• RECORD SET
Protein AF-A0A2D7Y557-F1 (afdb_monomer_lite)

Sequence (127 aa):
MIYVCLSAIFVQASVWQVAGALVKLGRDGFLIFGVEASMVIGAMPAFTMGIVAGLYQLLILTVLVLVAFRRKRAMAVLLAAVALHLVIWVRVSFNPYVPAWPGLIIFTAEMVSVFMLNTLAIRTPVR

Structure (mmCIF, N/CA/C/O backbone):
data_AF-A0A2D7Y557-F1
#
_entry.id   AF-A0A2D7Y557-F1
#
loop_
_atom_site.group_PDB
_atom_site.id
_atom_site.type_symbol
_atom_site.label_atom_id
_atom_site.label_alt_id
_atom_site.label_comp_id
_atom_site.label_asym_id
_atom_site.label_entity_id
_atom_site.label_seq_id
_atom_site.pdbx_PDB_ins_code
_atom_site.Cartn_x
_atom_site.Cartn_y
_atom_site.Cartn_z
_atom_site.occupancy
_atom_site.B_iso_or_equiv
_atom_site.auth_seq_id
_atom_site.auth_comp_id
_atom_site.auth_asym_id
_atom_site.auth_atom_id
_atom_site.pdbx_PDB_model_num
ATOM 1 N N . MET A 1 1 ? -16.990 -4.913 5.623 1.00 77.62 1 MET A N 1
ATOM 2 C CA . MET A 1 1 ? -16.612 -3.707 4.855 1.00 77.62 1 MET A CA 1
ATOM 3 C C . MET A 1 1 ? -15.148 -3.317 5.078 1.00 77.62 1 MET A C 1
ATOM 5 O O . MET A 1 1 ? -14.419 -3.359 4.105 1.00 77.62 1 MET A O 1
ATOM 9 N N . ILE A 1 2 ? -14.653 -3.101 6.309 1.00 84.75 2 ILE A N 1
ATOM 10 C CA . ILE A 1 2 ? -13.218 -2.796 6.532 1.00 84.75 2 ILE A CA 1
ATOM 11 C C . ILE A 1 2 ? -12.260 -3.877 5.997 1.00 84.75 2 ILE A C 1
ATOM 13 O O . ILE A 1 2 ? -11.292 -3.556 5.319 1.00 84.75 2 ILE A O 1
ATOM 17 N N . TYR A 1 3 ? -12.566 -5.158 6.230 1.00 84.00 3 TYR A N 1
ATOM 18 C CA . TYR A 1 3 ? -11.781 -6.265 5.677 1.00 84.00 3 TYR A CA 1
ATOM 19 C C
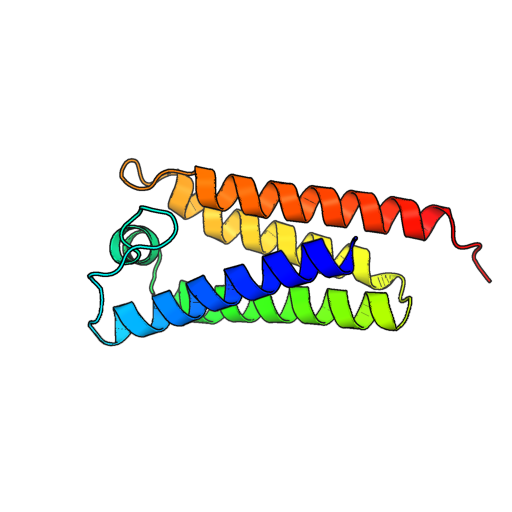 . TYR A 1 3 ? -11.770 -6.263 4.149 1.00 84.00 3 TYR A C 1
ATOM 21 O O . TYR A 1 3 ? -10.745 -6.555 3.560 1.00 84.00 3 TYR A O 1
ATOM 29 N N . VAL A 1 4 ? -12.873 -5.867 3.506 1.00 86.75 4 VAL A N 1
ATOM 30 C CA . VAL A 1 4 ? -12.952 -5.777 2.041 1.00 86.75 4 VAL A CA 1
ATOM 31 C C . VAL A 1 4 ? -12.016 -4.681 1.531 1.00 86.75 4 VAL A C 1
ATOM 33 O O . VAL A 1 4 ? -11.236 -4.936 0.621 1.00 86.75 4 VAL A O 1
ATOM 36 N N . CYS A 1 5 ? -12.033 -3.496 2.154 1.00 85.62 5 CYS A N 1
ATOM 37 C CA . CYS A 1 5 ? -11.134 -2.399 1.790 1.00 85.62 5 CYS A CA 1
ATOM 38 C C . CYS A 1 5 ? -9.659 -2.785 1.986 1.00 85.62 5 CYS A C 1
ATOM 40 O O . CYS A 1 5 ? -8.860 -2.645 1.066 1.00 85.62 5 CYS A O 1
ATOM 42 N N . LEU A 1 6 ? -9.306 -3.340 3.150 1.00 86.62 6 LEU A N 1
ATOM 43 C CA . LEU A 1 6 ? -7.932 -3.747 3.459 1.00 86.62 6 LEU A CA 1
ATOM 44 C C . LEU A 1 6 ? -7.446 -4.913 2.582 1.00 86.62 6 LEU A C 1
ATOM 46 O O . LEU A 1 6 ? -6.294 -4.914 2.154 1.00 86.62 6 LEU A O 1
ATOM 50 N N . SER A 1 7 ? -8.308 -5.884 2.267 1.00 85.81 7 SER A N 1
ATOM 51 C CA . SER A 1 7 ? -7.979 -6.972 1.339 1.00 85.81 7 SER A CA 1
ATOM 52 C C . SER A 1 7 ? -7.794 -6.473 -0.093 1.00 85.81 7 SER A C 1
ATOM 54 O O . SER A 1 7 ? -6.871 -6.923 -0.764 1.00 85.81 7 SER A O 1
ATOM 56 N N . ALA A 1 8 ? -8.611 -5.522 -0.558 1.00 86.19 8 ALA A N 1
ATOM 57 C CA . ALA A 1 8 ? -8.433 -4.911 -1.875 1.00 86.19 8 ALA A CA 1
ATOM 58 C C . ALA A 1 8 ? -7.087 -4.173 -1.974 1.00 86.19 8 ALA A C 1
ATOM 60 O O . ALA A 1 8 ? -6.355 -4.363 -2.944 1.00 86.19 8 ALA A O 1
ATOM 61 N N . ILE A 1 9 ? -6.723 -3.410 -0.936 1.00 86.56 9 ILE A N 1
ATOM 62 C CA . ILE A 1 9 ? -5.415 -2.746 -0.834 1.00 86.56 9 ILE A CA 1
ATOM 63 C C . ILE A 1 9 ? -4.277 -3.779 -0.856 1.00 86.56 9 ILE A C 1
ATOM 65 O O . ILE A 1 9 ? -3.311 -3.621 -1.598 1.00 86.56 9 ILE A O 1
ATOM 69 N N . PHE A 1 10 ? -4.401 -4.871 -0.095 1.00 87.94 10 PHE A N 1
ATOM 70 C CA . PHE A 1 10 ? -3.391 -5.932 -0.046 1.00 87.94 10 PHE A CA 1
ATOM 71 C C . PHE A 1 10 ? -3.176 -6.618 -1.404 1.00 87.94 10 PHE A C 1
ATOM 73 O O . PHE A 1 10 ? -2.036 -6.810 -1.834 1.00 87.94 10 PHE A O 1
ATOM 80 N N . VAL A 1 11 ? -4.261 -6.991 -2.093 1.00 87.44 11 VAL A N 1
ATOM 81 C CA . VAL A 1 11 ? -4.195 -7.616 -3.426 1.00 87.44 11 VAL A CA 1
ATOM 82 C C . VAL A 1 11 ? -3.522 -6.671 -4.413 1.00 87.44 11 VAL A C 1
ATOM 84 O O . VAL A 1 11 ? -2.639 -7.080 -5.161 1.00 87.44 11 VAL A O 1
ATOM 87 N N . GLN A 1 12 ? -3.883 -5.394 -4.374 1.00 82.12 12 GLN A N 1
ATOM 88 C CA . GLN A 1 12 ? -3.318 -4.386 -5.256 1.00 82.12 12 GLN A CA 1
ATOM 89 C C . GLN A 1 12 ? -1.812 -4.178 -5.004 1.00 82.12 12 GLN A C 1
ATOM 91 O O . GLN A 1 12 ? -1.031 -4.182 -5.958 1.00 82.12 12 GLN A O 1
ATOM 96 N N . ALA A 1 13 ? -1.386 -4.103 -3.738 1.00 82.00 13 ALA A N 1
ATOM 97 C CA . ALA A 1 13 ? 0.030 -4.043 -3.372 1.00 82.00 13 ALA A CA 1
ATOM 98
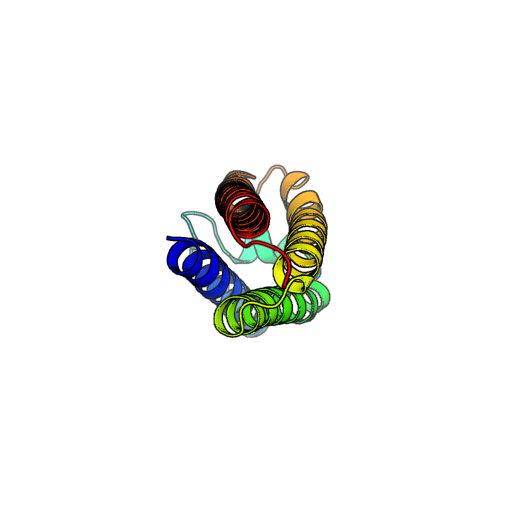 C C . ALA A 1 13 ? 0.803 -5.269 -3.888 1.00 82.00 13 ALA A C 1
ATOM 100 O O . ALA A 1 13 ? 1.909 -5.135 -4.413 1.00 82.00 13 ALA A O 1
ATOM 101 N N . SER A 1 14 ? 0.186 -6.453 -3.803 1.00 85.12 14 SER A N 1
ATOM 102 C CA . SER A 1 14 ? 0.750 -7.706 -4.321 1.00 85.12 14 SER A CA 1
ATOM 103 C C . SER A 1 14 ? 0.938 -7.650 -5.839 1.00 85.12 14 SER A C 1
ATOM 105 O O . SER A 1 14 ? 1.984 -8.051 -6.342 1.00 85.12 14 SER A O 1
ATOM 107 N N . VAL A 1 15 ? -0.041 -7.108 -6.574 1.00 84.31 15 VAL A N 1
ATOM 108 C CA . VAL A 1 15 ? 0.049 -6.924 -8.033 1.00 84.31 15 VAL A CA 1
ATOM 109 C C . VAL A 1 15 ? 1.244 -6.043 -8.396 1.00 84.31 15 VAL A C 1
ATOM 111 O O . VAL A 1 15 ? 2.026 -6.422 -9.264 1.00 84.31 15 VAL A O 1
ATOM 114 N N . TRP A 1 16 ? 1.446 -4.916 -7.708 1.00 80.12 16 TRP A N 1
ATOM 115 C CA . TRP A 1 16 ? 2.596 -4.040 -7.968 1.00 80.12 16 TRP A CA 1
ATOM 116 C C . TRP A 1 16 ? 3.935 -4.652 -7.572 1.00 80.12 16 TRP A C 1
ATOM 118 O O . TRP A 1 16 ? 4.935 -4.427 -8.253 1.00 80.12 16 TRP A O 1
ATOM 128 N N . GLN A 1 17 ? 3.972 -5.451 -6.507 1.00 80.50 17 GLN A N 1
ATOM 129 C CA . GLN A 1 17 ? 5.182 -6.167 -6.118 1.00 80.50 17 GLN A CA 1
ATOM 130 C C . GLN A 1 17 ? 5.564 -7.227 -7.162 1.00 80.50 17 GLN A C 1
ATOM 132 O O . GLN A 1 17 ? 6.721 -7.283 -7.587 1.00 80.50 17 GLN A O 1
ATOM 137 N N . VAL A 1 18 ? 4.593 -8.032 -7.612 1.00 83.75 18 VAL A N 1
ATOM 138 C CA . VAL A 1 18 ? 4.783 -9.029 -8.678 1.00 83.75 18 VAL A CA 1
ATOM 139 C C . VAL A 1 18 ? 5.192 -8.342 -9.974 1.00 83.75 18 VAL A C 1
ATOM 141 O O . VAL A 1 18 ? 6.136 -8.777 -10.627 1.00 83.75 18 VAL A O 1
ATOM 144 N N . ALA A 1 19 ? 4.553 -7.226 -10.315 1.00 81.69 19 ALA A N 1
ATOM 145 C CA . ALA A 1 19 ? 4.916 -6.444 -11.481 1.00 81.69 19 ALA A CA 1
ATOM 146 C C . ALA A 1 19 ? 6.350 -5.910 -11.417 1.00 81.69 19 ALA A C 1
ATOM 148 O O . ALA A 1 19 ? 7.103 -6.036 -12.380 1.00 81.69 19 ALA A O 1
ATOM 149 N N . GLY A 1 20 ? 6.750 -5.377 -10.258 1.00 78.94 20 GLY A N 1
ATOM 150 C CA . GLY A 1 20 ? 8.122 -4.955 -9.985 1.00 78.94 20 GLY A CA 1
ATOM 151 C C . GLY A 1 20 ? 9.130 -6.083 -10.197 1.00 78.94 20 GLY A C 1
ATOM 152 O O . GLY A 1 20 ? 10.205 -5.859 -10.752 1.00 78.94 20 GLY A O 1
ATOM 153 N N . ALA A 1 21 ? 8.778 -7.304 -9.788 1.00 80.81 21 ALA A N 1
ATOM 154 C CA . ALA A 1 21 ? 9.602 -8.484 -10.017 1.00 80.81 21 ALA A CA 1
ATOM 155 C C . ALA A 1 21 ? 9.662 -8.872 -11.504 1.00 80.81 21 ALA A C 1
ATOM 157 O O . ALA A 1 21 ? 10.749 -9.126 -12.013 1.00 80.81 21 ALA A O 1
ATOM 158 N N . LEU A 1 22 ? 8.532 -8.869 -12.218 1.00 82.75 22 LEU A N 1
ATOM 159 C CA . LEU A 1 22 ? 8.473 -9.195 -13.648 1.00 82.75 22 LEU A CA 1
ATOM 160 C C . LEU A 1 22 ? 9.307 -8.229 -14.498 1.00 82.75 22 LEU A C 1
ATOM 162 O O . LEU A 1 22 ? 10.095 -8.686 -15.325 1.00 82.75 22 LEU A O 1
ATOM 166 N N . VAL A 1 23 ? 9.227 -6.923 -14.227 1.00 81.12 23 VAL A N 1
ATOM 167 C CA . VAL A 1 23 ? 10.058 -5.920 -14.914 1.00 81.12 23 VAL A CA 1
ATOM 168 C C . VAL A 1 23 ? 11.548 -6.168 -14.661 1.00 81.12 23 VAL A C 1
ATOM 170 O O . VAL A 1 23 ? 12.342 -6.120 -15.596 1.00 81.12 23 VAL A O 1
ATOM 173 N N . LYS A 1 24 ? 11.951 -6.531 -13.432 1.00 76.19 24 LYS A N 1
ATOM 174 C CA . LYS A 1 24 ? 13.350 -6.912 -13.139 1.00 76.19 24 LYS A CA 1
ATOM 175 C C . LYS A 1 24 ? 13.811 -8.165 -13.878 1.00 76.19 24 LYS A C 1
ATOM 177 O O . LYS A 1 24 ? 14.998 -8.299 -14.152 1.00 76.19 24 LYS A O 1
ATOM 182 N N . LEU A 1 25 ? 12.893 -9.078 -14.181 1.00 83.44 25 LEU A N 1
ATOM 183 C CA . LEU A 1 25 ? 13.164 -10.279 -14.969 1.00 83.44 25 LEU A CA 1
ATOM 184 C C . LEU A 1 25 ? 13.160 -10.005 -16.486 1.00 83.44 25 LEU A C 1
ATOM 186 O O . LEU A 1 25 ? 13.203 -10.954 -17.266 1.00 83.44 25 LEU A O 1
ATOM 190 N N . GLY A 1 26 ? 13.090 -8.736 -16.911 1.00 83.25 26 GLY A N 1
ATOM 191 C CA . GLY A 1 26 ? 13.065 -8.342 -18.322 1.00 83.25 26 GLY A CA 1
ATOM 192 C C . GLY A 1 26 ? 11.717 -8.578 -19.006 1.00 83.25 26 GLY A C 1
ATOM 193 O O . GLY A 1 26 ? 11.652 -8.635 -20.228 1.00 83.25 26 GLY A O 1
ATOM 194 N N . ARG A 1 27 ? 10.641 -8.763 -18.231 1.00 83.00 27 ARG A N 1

• DESCRIPTION OF THE TASK
Please take the lines from the beginning of the data above through the line holding "ATOM 31 C C" and transcribe them exactly, without any pictures.

• TASK OUTPUT
Protein AF-A0A2D7Y557-F1 (afdb_monomer_lite)

Sequence (127 aa):
MIYVCLSAIFVQASVWQVAGALVKLGRDGFLIFGVEASMVIGAMPAFTMGIVAGLYQLLILTVLVLVAFRRKRAMAVLLAAVALHLVIWVRVSFNPYVPAWPGLIIFTAEMVSVFMLNTLAIRTPVR

Structure (mmCIF, N/CA/C/O backbone):
data_AF-A0A2D7Y557-F1
#
_entry.id   AF-A0A2D7Y557-F1
#
loop_
_atom_site.group_PDB
_atom_site.id
_atom_site.type_symbol
_atom_site.label_atom_id
_atom_site.label_alt_id
_atom_site.label_comp_id
_atom_site.label_asym_id
_atom_site.label_entity_id
_atom_site.label_seq_id
_atom_site.pdbx_PDB_ins_code
_atom_site.Cartn_x
_atom_site.Cartn_y
_atom_site.Cartn_z
_atom_site.occupancy
_atom_site.B_iso_or_equiv
_atom_site.auth_seq_id
_atom_site.auth_comp_id
_atom_site.auth_asym_id
_atom_site.auth_atom_id
_atom_site.pdbx_PDB_model_num
ATOM 1 N N . MET A 1 1 ? -16.990 -4.913 5.623 1.00 77.62 1 MET A N 1
ATOM 2 C CA . MET A 1 1 ? -16.612 -3.707 4.855 1.00 77.62 1 MET A CA 1
ATOM 3 C C . MET A 1 1 ? -15.148 -3.317 5.078 1.00 77.62 1 MET A C 1
ATOM 5 O O . MET A 1 1 ? -14.419 -3.359 4.105 1.00 77.62 1 MET A O 1
ATOM 9 N N . ILE A 1 2 ? -14.653 -3.101 6.309 1.00 84.75 2 ILE A N 1
ATOM 10 C CA . ILE A 1 2 ? -13.218 -2.796 6.532 1.00 84.75 2 ILE A CA 1
ATOM 11 C C . ILE A 1 2 ? -12.260 -3.877 5.997 1.00 84.75 2 ILE A C 1
ATOM 13 O O . ILE A 1 2 ? -11.292 -3.556 5.319 1.00 84.75 2 ILE A O 1
ATOM 17 N N . TYR A 1 3 ? -12.566 -5.158 6.230 1.00 84.00 3 TYR A N 1
ATOM 18 C CA . TYR A 1 3 ? -11.781 -6.265 5.677 1.00 84.00 3 TYR A CA 1
ATOM 19 C C
 . TYR A 1 3 ? -11.770 -6.263 4.149 1.00 84.00 3 TYR A C 1
ATOM 21 O O . TYR A 1 3 ? -10.745 -6.555 3.560 1.00 84.00 3 TYR A O 1
ATOM 29 N N . VAL A 1 4 ? -12.873 -5.867 3.506 1.00 86.75 4 VAL A N 1
ATOM 30 C CA . VAL A 1 4 ? -12.952 -5.777 2.041 1.00 86.75 4 VAL A CA 1
ATOM 31 C C . VAL A 1 4 ? -12.016 -4.681 1.531 1.00 86.75 4 VAL A C 1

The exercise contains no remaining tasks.